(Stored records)
-- Opening Marker --

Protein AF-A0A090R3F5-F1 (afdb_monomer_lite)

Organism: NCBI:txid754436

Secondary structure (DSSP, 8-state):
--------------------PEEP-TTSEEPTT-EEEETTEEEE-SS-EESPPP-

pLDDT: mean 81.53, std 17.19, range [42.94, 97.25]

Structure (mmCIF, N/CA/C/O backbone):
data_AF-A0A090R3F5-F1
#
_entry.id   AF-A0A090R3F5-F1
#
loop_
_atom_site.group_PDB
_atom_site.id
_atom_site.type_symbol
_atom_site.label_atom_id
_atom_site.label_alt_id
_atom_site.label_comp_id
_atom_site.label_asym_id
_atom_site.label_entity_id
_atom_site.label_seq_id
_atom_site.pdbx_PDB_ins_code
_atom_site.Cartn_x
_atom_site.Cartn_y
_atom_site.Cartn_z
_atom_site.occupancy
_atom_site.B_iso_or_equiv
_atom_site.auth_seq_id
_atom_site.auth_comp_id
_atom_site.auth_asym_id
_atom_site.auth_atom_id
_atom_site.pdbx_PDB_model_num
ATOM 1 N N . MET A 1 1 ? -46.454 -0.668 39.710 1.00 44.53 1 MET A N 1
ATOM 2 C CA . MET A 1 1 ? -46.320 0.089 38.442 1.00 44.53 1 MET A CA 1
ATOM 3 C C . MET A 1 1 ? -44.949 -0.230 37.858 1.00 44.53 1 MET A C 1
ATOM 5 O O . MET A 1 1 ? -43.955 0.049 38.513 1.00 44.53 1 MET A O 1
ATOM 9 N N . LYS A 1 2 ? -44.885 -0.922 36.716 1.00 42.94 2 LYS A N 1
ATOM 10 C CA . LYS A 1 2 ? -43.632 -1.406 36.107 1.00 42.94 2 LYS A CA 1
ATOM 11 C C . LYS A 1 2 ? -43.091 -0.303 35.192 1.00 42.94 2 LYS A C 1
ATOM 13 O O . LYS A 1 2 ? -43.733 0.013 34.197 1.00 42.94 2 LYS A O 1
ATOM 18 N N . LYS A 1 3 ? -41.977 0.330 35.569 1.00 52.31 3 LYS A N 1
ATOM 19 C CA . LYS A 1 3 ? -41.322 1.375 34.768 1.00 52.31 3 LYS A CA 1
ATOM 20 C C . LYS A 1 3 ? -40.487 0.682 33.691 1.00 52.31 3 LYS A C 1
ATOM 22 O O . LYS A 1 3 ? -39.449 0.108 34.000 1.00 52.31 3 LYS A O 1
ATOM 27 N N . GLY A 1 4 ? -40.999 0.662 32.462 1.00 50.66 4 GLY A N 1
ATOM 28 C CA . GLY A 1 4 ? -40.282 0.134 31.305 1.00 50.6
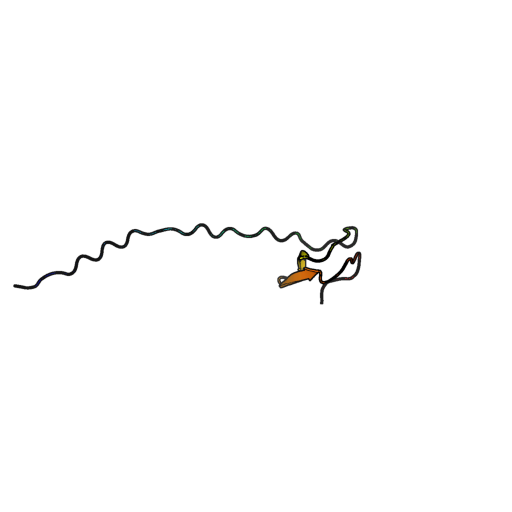6 4 GLY A CA 1
ATOM 29 C C . GLY A 1 4 ? -39.103 1.040 30.968 1.00 50.66 4 GLY A C 1
ATOM 30 O O . GLY A 1 4 ? -39.284 2.233 30.737 1.00 50.66 4 GLY A O 1
ATOM 31 N N . LEU A 1 5 ? -37.899 0.477 30.985 1.00 58.16 5 LEU A N 1
ATOM 32 C CA . LEU A 1 5 ? -36.685 1.139 30.533 1.00 58.16 5 LEU A CA 1
ATOM 33 C C . LEU A 1 5 ? -36.739 1.214 28.998 1.00 58.16 5 LEU A C 1
ATOM 35 O O . LEU A 1 5 ? -36.672 0.184 28.332 1.00 58.16 5 LEU A O 1
ATOM 39 N N . VAL A 1 6 ? -36.906 2.409 28.433 1.00 59.59 6 VAL A N 1
ATOM 40 C CA . VAL A 1 6 ? -36.827 2.619 26.980 1.00 59.59 6 VAL A CA 1
ATOM 41 C C . VAL A 1 6 ? -35.382 2.975 26.652 1.00 59.59 6 VAL A C 1
ATOM 43 O O . VAL A 1 6 ? -34.950 4.104 26.868 1.00 59.59 6 VAL A O 1
ATOM 46 N N . ALA A 1 7 ? -34.614 1.997 26.178 1.00 59.25 7 ALA A N 1
ATOM 47 C CA . ALA A 1 7 ? -33.277 2.241 25.654 1.00 59.25 7 ALA A CA 1
ATOM 48 C C . ALA A 1 7 ? -33.393 2.685 24.188 1.00 59.25 7 ALA A C 1
ATOM 50 O O . ALA A 1 7 ? -33.672 1.875 23.307 1.00 59.25 7 ALA A O 1
ATOM 51 N N . LEU A 1 8 ? -33.209 3.981 23.929 1.00 59.72 8 LEU A N 1
ATOM 52 C CA . LEU A 1 8 ? -33.092 4.526 22.578 1.00 59.72 8 LEU A CA 1
ATOM 53 C C . LEU A 1 8 ? -31.630 4.398 22.132 1.00 59.72 8 LEU A C 1
ATOM 55 O O . LEU A 1 8 ? -30.812 5.283 22.376 1.00 59.72 8 LEU A O 1
ATOM 59 N N . THR A 1 9 ? -31.275 3.275 21.514 1.00 63.69 9 THR A N 1
ATOM 60 C CA . THR A 1 9 ? -29.964 3.116 20.878 1.00 63.69 9 THR A CA 1
ATOM 61 C C . THR A 1 9 ? -29.945 3.909 19.573 1.00 63.69 9 THR A C 1
ATOM 63 O O . THR A 1 9 ? -30.369 3.416 18.529 1.00 63.69 9 THR A O 1
ATOM 66 N N . LEU A 1 10 ? -29.472 5.155 19.631 1.00 67.25 10 LEU A N 1
ATOM 67 C CA . LEU A 1 10 ? -29.062 5.910 18.448 1.00 67.25 10 LEU A CA 1
ATOM 68 C C . LEU A 1 10 ? -27.852 5.196 17.837 1.00 67.25 10 LEU A C 1
ATOM 70 O O . LEU A 1 10 ? -26.742 5.270 18.361 1.00 67.25 10 LEU A O 1
ATOM 74 N N . GLY A 1 11 ? -28.089 4.438 16.766 1.00 62.84 11 GLY A N 1
ATOM 75 C CA . GLY A 1 11
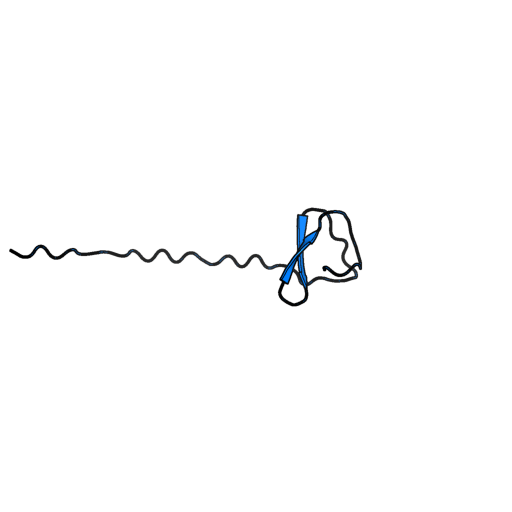 ? -27.046 3.733 16.031 1.00 62.84 11 GLY A CA 1
ATOM 76 C C . GLY A 1 11 ? -26.104 4.726 15.361 1.00 62.84 11 GLY A C 1
ATOM 77 O O . GLY A 1 11 ? -26.400 5.239 14.286 1.00 62.84 11 GLY A O 1
ATOM 78 N N . PHE A 1 12 ? -24.970 5.006 15.996 1.00 66.75 12 PHE A N 1
ATOM 79 C CA . PHE A 1 12 ? -23.878 5.738 15.370 1.00 66.75 12
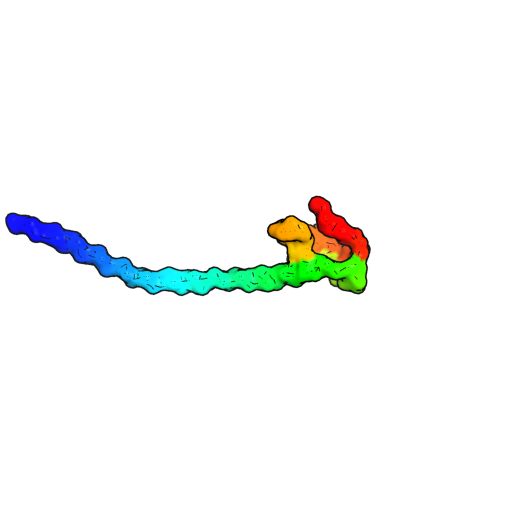 PHE A CA 1
ATOM 80 C C . PHE A 1 12 ? -23.079 4.739 14.530 1.00 66.75 12 PHE A C 1
ATOM 82 O O . PHE A 1 12 ? -22.243 4.000 15.049 1.00 66.75 12 PHE A O 1
ATOM 89 N N . ALA A 1 13 ? -23.395 4.646 13.238 1.00 69.12 13 ALA A N 1
ATOM 90 C CA . ALA A 1 13 ? -22.589 3.865 12.312 1.00 69.12 13 ALA A CA 1
ATOM 91 C C . ALA A 1 13 ? -21.226 4.555 12.180 1.00 69.12 13 ALA A C 1
ATOM 93 O O . ALA A 1 13 ? -21.119 5.609 11.558 1.00 69.12 13 ALA A O 1
ATOM 94 N N . VAL A 1 14 ? -20.191 3.985 12.799 1.00 68.81 14 VAL A N 1
ATOM 95 C CA . VAL A 1 14 ? -18.812 4.414 12.561 1.00 68.81 14 VAL A CA 1
ATOM 96 C C . VAL A 1 14 ? -18.451 3.934 11.156 1.00 68.81 14 VAL A C 1
ATOM 98 O O . VAL A 1 14 ? -18.417 2.720 10.940 1.00 68.81 14 VAL A O 1
ATOM 101 N N . PRO A 1 15 ? -18.206 4.825 10.178 1.00 65.44 15 PRO A N 1
ATOM 102 C CA . PRO A 1 15 ? -17.663 4.379 8.911 1.00 65.44 15 PRO A CA 1
ATOM 103 C C . PRO A 1 15 ? -16.288 3.782 9.201 1.00 65.44 15 PRO A C 1
ATOM 105 O O . PRO A 1 15 ? -15.403 4.460 9.725 1.00 65.44 15 PRO A O 1
ATOM 108 N N . ALA A 1 16 ? -16.114 2.500 8.891 1.00 63.91 16 ALA A N 1
ATOM 109 C CA . ALA A 1 16 ? -14.795 1.899 8.863 1.00 63.91 16 ALA A CA 1
ATOM 110 C C . ALA A 1 16 ? -14.019 2.586 7.733 1.00 63.91 16 ALA A C 1
ATOM 112 O O . ALA A 1 16 ? -14.160 2.229 6.564 1.00 63.91 16 ALA A O 1
ATOM 113 N N . MET A 1 17 ? -13.249 3.624 8.068 1.00 55.84 17 MET A N 1
ATOM 114 C CA . MET A 1 17 ? -12.252 4.175 7.161 1.00 55.84 17 MET A CA 1
ATOM 115 C C . MET A 1 17 ? -11.211 3.081 6.951 1.00 55.84 17 MET A C 1
ATOM 117 O O . MET A 1 17 ? -10.312 2.888 7.767 1.00 55.84 17 MET A O 1
ATOM 121 N N . SER A 1 18 ? -11.380 2.313 5.878 1.00 60.12 18 SER A N 1
ATOM 122 C CA . SER A 1 18 ? -10.328 1.443 5.384 1.00 60.12 18 SER A CA 1
ATOM 123 C C . SER A 1 18 ? -9.190 2.362 4.956 1.00 60.12 18 SER A C 1
ATOM 125 O O . SER A 1 18 ? -9.304 3.079 3.963 1.00 60.12 18 SER A O 1
ATOM 127 N N . LEU A 1 19 ? -8.123 2.409 5.757 1.00 61.19 19 LEU A N 1
ATOM 128 C CA . LEU A 1 19 ? -6.851 2.950 5.301 1.00 61.19 19 LEU A CA 1
ATOM 129 C C . LEU A 1 19 ? -6.438 2.060 4.133 1.00 61.19 19 LEU A C 1
ATOM 131 O O . LEU A 1 19 ? -6.014 0.925 4.349 1.00 61.19 19 LEU A O 1
ATOM 135 N N . ALA A 1 20 ? -6.656 2.538 2.908 1.00 64.38 20 ALA A N 1
ATOM 136 C CA . ALA A 1 20 ? -6.203 1.860 1.709 1.00 64.38 20 ALA A CA 1
ATOM 137 C C . ALA A 1 20 ? -4.677 1.764 1.798 1.00 64.38 20 ALA A C 1
ATOM 139 O O . ALA A 1 20 ? -3.961 2.729 1.548 1.00 64.38 20 ALA A O 1
ATOM 140 N N . THR A 1 21 ? -4.186 0.620 2.268 1.00 79.94 21 THR A N 1
ATOM 141 C CA . THR A 1 21 ? -2.764 0.312 2.262 1.00 79.94 21 THR A CA 1
ATOM 142 C C . THR A 1 21 ? -2.417 -0.121 0.847 1.00 79.94 21 THR A C 1
ATOM 144 O O . THR A 1 21 ? -3.048 -1.020 0.289 1.00 79.94 21 THR A O
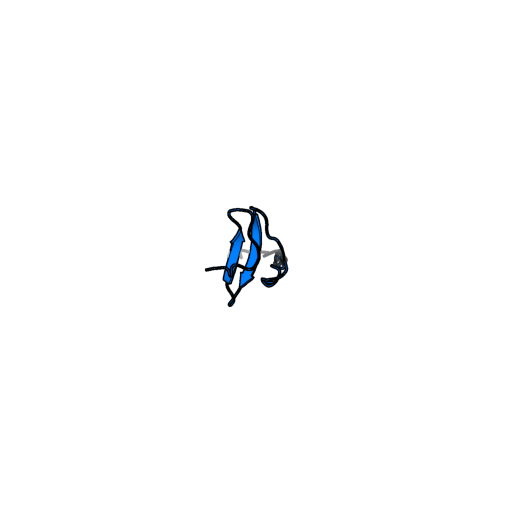 1
ATOM 147 N N . GLU A 1 22 ? -1.470 0.576 0.231 1.00 89.38 22 GLU A N 1
ATOM 148 C CA . GLU A 1 22 ? -1.035 0.238 -1.120 1.00 89.38 22 GLU A CA 1
ATOM 149 C C . GLU A 1 22 ? -0.359 -1.135 -1.114 1.00 89.38 22 GLU A C 1
ATOM 151 O O . GLU A 1 22 ? 0.318 -1.498 -0.150 1.00 89.38 22 GLU A O 1
ATOM 156 N N . ILE A 1 23 ? -0.557 -1.930 -2.166 1.00 94.25 23 ILE A N 1
ATOM 157 C CA . ILE A 1 23 ? 0.154 -3.206 -2.297 1.00 94.25 23 ILE A CA 1
ATOM 158 C C . ILE A 1 23 ? 1.640 -2.904 -2.505 1.00 94.25 23 ILE A C 1
ATOM 160 O O . ILE A 1 23 ? 1.988 -1.995 -3.255 1.00 94.25 23 ILE A O 1
ATOM 164 N N . TRP A 1 24 ? 2.507 -3.648 -1.814 1.00 95.62 24 TRP A N 1
ATOM 165 C CA . TRP A 1 24 ? 3.951 -3.504 -1.969 1.00 95.62 24 TRP A CA 1
ATOM 166 C C . TRP A 1 24 ? 4.374 -3.735 -3.424 1.00 95.62 24 TRP A C 1
ATOM 168 O O . TRP A 1 24 ? 3.972 -4.718 -4.047 1.00 95.62 24 TRP A O 1
ATOM 178 N N . ASP A 1 25 ? 5.219 -2.841 -3.925 1.00 96.19 25 ASP A N 1
ATOM 179 C CA . ASP A 1 25 ? 5.746 -2.843 -5.281 1.00 96.19 25 ASP A CA 1
ATOM 180 C C . ASP A 1 25 ? 7.274 -2.680 -5.252 1.00 96.19 25 ASP A C 1
ATOM 182 O O . ASP A 1 25 ? 7.821 -1.820 -4.558 1.00 96.19 25 ASP A O 1
ATOM 186 N N . GLU A 1 26 ? 7.982 -3.515 -6.014 1.00 96.62 26 GLU A N 1
ATOM 187 C CA . GLU A 1 26 ? 9.448 -3.564 -5.998 1.00 96.62 26 GLU A CA 1
ATOM 188 C C . GLU A 1 26 ? 10.112 -2.327 -6.621 1.00 96.62 26 GLU A C 1
ATOM 190 O O . GLU A 1 26 ? 11.248 -1.986 -6.275 1.00 96.62 26 GLU A O 1
ATOM 195 N N . SER A 1 27 ? 9.403 -1.630 -7.513 1.00 97.25 27 SER A N 1
ATOM 196 C CA . SER A 1 27 ? 9.899 -0.438 -8.202 1.00 97.25 27 SER A CA 1
ATOM 197 C C . SER A 1 27 ? 9.742 0.833 -7.363 1.00 97.25 27 SER A C 1
ATOM 199 O O . SER A 1 27 ? 10.397 1.843 -7.633 1.00 97.25 27 SER A O 1
ATOM 201 N N . THR A 1 28 ? 8.945 0.768 -6.296 1.00 96.19 28 THR A N 1
ATOM 202 C CA . THR A 1 28 ? 8.598 1.902 -5.442 1.00 96.19 28 THR A CA 1
ATOM 203 C C . THR A 1 28 ? 9.614 2.098 -4.314 1.00 96.19 28 THR A C 1
ATOM 205 O O . THR A 1 28 ? 10.041 1.161 -3.639 1.00 96.19 28 THR A O 1
ATOM 208 N N . VAL A 1 29 ? 10.014 3.352 -4.089 1.00 97.12 29 VAL A N 1
ATOM 209 C CA . VAL A 1 29 ? 10.850 3.736 -2.943 1.00 97.12 29 VAL A CA 1
ATOM 210 C C . VAL A 1 29 ? 9.947 4.067 -1.760 1.00 97.12 29 VAL A C 1
ATOM 212 O O . VAL A 1 29 ? 9.176 5.022 -1.819 1.00 97.12 29 VAL A O 1
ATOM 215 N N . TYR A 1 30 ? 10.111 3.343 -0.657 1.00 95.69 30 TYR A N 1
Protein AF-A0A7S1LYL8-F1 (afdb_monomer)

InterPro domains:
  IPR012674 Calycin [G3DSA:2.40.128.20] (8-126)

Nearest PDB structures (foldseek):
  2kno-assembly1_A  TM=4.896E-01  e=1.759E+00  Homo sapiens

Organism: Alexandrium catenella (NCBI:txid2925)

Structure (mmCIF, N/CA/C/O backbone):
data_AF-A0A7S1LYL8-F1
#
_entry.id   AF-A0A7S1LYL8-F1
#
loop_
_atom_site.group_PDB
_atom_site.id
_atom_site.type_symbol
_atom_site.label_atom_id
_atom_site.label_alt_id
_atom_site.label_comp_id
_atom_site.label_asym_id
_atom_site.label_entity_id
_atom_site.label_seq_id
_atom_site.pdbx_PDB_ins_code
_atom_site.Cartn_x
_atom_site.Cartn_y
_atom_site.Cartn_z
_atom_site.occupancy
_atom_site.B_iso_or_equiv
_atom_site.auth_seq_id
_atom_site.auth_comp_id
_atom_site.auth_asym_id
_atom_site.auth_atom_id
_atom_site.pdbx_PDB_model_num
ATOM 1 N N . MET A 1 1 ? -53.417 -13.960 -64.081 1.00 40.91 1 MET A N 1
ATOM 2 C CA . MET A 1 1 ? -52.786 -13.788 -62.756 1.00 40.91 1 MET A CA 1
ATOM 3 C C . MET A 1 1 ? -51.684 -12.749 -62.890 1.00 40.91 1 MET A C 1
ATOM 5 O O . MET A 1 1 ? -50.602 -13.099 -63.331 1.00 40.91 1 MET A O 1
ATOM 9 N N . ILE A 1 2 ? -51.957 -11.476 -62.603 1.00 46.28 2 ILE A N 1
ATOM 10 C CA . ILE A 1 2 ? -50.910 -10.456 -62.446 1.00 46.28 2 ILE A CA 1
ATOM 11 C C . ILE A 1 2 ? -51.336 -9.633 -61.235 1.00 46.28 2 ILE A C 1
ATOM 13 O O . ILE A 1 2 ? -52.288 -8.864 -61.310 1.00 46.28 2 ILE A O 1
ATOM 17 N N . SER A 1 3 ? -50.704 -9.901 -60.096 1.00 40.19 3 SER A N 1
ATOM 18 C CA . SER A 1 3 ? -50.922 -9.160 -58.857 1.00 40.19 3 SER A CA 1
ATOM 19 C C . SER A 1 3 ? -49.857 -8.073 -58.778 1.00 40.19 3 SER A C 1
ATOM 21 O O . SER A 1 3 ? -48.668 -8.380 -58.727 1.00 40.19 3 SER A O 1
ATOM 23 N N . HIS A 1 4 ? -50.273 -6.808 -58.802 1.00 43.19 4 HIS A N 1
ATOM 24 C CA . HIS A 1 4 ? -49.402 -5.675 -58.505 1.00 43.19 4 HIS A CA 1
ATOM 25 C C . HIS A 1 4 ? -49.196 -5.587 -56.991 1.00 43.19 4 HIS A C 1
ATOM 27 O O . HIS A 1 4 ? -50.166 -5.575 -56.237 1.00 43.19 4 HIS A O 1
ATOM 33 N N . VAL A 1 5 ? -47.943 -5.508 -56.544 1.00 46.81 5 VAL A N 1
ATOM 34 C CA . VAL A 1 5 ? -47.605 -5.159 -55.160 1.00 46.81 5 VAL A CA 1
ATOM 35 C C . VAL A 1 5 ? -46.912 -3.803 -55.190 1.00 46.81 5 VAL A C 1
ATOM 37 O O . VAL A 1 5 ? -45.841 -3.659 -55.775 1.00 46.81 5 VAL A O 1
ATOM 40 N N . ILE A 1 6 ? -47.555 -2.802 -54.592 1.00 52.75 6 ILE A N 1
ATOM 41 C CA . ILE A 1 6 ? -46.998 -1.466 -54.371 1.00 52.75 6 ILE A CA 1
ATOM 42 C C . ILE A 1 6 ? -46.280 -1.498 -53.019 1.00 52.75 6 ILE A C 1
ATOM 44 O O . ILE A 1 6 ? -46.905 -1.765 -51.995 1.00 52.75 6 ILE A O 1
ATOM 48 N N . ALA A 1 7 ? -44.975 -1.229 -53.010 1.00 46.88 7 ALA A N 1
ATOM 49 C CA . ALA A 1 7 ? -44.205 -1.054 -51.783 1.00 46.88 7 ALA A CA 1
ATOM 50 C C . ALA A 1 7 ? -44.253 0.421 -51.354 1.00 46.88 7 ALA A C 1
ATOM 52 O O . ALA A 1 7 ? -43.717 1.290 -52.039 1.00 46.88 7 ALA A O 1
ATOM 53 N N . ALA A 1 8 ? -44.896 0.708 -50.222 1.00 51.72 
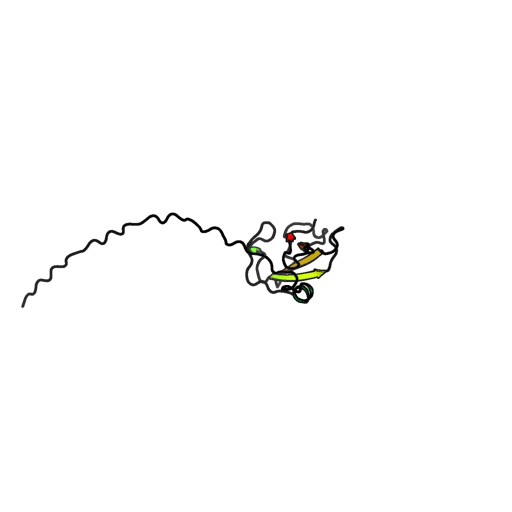8 ALA A N 1
ATOM 54 C CA . ALA A 1 8 ? -44.832 2.014 -49.576 1.00 51.72 8 ALA A CA 1
ATOM 55 C C . ALA A 1 8 ? -43.572 2.083 -48.698 1.00 51.72 8 ALA A C 1
ATOM 57 O O . ALA A 1 8 ? -43.449 1.345 -47.721 1.00 51.72 8 ALA A O 1
ATOM 58 N N . ALA A 1 9 ? -42.628 2.956 -49.050 1.00 52.88 9 ALA A N 1
ATOM 59 C CA . ALA A 1 9 ? -41.442 3.217 -48.242 1.00 52.88 9 ALA A CA 1
ATOM 60 C C . ALA A 1 9 ? -41.786 4.209 -47.117 1.00 52.88 9 ALA A C 1
ATOM 62 O O . ALA A 1 9 ? -42.015 5.390 -47.372 1.00 52.88 9 ALA A O 1
ATOM 63 N N . LEU A 1 10 ? -41.822 3.730 -45.871 1.00 50.62 10 LEU A N 1
ATOM 64 C CA . LEU A 1 10 ? -41.898 4.582 -44.684 1.00 50.62 10 LEU A CA 1
ATOM 65 C C . LEU A 1 10 ? -40.477 5.045 -44.329 1.00 50.62 10 LEU A C 1
ATOM 67 O O . LEU A 1 10 ? -39.648 4.249 -43.889 1.00 50.62 10 LEU A O 1
ATOM 71 N N . ALA A 1 11 ? -40.180 6.327 -44.539 1.00 58.09 11 ALA A N 1
ATOM 72 C CA . ALA A 1 11 ? -38.928 6.922 -44.088 1.00 58.09 11 ALA A CA 1
ATOM 73 C C . ALA A 1 11 ? -38.968 7.090 -42.560 1.00 58.09 11 ALA A C 1
ATOM 75 O O . ALA A 1 11 ? -39.672 7.952 -42.037 1.00 58.09 11 ALA A O 1
ATOM 76 N N . ILE A 1 12 ? -38.220 6.251 -41.841 1.00 60.12 12 ILE A N 1
ATOM 77 C CA . ILE A 1 12 ? -38.020 6.383 -40.396 1.00 60.12 12 ILE A CA 1
ATOM 78 C C . ILE A 1 12 ? -36.983 7.487 -40.176 1.00 60.12 12 ILE A C 1
ATOM 80 O O . ILE A 1 12 ? -35.783 7.277 -40.345 1.00 60.12 12 ILE A O 1
ATOM 84 N N . THR A 1 13 ? -37.435 8.686 -39.819 1.00 60.06 13 THR A N 1
ATOM 85 C CA . THR A 1 13 ? -36.548 9.749 -39.342 1.00 60.06 13 THR A CA 1
ATOM 86 C C . THR A 1 13 ? -36.121 9.433 -37.910 1.00 60.06 13 THR A C 1
ATOM 88 O O . THR A 1 13 ? -36.929 9.530 -36.987 1.00 60.06 13 THR A O 1
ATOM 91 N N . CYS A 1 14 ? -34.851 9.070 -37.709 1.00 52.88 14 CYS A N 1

-- Closing Marker --

Copy out, exactly and alone, the lines of the entries above between the ones holding "ATOM 55 C C" and "ATOM 67 O O", inclusive.

EXERCISE ANSWER:
ATOM 55 C C . ALA A 1 8 ? -43.572 2.083 -48.698 1.00 51.72 8 ALA A C 1
ATOM 57 O O . ALA A 1 8 ? -43.449 1.345 -47.721 1.00 51.72 8 ALA A O 1
ATOM 58 N N . ALA A 1 9 ? -42.628 2.956 -49.050 1.00 52.88 9 ALA A N 1
ATOM 59 C CA . ALA A 1 9 ? -41.442 3.217 -48.242 1.00 52.88 9 ALA A CA 1
ATOM 60 C C . ALA A 1 9 ? -41.786 4.209 -47.117 1.00 52.88 9 ALA A C 1
ATOM 62 O O . ALA A 1 9 ? -42.015 5.390 -47.372 1.00 52.88 9 ALA A O 1
ATOM 63 N N . LEU A 1 10 ? -41.822 3.730 -45.871 1.00 50.62 10 LEU A N 1
ATOM 64 C CA . LEU A 1 10 ? -41.898 4.582 -44.684 1.00 50.62 10 LEU A CA 1
ATOM 65 C C . LEU A 1 10 ? -40.477 5.045 -44.329 1.00 50.62 10 LEU A C 1
ATOM 67 O O . LEU A 1 10 ? -39.648 4.249 -43.889 1.00 50.62 10 LEU A O 1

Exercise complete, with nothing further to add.